An accuracy dimension is used to evaluate that, for an input question text, there is no grammatical mistake error and fact error in the response text output by the model. If the correct answer is provided as a reference, the generated content may be roughly estimated with the degree of alignment with the provided answer, so as to determine the accuracy of the answer.
A clearness/clarity dimension is used to evaluate whether the response text can be readily understood and is as concise as possible. The clarity of the text may be embodied by having descriptive and appropriate terms. The argument of the response sentence may be clear and not complex. In other words, there is one argument per sentence, rather than one sentence with multiple arguments.
A completeness dimension is used to evaluate that the response text can comprehensively cover the question; that is, the parts included in all questions are all answered. The response may provide enough detailed information so that the user clearly knows how to do.
A concreteness dimension is used to evaluate that the response text needs to be focused and based on evidence (supported with fact, rather than ambiguous), and the response text may not be obscure.
A courtesy dimension is used to evaluate that the response text may be polite and active.
A safety dimension is used to evaluate that the response text is secure to the user, should not use harmful words or generate sensitive content, and the answer should not require providing the user information.
A comfortableness dimension is used to evaluate that the response text may contain different viewpoints, backgrounds, emotions, mental states and knowledge bases of the users, and give different response contents.

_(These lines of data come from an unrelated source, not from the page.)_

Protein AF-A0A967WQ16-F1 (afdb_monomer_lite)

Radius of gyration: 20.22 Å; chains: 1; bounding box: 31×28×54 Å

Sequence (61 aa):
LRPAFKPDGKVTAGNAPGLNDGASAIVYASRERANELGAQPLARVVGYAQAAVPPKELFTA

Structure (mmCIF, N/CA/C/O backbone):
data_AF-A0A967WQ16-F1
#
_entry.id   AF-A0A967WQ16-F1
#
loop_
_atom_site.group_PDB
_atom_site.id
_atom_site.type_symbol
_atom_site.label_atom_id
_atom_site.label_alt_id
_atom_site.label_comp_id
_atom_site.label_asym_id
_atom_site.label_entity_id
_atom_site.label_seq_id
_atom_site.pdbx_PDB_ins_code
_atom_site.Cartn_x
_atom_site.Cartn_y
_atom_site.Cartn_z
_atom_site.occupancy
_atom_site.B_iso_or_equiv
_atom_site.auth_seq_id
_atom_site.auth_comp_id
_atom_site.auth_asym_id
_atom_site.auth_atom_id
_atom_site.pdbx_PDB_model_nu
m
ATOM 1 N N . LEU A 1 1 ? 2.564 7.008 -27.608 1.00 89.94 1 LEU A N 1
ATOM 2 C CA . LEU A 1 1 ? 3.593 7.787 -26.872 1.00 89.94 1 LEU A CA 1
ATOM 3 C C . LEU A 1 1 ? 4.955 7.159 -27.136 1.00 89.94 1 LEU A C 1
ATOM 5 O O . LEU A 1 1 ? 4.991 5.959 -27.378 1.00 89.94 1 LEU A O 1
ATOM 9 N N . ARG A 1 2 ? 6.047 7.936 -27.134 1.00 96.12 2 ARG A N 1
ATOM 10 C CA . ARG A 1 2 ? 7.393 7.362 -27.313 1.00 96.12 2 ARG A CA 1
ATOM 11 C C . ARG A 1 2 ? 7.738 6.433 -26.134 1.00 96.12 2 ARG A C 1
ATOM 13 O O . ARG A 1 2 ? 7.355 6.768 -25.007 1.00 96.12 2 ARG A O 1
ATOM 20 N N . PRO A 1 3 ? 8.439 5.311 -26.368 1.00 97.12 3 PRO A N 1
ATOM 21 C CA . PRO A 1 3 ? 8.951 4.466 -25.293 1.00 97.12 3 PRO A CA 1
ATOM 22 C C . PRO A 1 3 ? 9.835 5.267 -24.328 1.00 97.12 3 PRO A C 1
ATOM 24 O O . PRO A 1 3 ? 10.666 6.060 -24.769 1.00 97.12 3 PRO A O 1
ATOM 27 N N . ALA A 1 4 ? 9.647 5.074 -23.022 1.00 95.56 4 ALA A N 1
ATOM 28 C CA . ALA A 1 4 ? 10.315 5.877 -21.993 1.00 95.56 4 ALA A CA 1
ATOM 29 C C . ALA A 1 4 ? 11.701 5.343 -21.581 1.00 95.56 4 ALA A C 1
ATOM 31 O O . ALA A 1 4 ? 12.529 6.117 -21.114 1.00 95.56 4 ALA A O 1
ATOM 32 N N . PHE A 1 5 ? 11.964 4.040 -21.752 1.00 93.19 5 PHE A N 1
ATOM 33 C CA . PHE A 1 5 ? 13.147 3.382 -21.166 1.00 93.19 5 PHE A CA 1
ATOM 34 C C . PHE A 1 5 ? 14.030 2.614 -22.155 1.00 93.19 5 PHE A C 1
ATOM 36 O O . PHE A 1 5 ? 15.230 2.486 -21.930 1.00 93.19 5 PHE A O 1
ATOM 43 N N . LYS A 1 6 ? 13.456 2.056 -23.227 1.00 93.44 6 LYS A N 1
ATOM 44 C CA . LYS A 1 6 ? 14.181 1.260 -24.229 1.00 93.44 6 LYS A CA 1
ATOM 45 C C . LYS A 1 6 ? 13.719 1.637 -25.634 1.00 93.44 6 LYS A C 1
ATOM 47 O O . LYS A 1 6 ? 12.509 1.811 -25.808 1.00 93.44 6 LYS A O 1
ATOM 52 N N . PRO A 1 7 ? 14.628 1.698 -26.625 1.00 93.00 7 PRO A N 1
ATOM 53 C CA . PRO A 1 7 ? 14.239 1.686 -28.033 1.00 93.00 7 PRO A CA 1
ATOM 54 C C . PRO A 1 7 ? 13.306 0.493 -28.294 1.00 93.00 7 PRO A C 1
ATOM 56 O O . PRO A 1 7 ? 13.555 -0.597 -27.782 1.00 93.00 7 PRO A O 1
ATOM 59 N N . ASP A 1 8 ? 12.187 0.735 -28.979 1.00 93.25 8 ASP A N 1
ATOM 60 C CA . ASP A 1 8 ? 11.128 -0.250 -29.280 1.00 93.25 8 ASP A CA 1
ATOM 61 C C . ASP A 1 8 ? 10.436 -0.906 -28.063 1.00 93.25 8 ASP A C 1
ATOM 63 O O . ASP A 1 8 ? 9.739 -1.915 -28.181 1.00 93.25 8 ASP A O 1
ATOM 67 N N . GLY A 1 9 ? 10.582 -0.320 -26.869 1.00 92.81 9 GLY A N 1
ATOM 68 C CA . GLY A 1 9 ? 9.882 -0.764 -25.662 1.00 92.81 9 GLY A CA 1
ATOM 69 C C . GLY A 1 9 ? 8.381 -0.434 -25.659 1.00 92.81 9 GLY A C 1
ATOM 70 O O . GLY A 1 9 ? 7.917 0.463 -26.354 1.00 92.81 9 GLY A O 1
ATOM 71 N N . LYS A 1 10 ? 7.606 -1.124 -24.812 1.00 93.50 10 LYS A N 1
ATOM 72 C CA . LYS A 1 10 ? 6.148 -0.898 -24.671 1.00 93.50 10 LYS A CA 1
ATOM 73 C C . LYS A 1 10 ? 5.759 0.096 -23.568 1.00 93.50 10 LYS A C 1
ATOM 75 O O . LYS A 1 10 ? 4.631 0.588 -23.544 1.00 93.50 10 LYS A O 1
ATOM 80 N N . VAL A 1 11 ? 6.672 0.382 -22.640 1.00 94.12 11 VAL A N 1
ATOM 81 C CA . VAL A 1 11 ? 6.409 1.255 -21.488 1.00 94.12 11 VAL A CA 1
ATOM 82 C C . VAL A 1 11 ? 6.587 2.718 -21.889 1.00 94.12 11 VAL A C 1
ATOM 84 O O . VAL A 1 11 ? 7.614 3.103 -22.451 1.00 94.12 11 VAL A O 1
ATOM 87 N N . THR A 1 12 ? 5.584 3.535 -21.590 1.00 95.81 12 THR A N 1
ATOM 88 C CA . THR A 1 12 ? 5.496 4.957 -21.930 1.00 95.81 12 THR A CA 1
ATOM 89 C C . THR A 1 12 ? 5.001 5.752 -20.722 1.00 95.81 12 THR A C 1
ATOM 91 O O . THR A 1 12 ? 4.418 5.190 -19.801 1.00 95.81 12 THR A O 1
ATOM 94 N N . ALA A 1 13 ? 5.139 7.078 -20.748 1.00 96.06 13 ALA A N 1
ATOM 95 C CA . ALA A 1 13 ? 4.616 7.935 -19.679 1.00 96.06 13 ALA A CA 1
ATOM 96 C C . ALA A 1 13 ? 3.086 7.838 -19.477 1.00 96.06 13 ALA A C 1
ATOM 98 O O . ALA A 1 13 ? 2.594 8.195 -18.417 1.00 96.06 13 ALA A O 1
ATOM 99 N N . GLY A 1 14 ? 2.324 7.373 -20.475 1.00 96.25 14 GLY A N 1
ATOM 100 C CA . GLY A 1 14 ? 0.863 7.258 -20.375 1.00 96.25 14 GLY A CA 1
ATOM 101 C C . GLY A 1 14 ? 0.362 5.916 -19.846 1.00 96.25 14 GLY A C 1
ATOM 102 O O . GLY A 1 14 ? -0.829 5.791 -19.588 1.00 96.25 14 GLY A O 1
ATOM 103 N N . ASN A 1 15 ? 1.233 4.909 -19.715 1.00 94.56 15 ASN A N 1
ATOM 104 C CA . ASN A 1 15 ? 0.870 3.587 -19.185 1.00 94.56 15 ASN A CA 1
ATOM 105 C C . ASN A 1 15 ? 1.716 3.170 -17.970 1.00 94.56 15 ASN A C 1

In some embodiments, the quality evaluation dimension can be used not only to measure the text content output by the generative model, but also to measure the content of other modalities. In some embodiments, the selection of the plurality of quality evaluation dimensions for the evaluated model may be based at least on one of a modality included in an output of the generative model, or a modality included in an input of the generative model. For example, if the output of the generative model 120 includes an image, the quality evaluation dimension may include the plurality of dimensions described above, and may further include image sharpness for evaluating the sharpness of the output image. In addition, if the input of the generative model 120 includes text, and the output includes an image, that is, the generative model 120 is a generative model of the text to the image, the quality evaluation dimension may include the plurality of dimensions, the image clearness, and the matching degree between the text and the image. The quality evaluation dimension may be selected according to the configuration of the specific model and the application needs.
After the quality evaluation dimensions are selected, in embodiments of the present disclosure, each quality evaluation dimension may be further divided into a plurality of quality levels, and each quality level corresponds to a quality range of an output of the model in this dimension. For example, a quality evaluation dimension may be divided into three levels of positive, neutral, and negative, respectively corresponding to three quality levels of high, medium, and low. The “positive” means that the output of the model conforms to the requirement of the quality evaluation dimension, the “neutral” means that the output of the model substantially meets the requirement of the quality evaluation dimension, and the “negative” means that the output of the model does not meet the requirement of the quality evaluation dimension. Of course, finer-granularity or coarser-granularity quality levels may also be divided as needed. The granularities of the quality levels divided by different quality evaluation dimensions may be the same, or may be different.
After the quality evaluation dimension are defined, and the quality levels of each quality evaluation dimension are divided, the labelling subsystem 230 obtains labelling information for each of the plurality of outputs in the output set of each generative model 120. The labelling information indicates a quality level of each output of the generative model 120 that is labelled from a plurality of quality levels divided in each of the plurality of quality evaluation dimensions. For example, in each quality evaluation dimension, an output may be labeled as positive, neutral, or negative.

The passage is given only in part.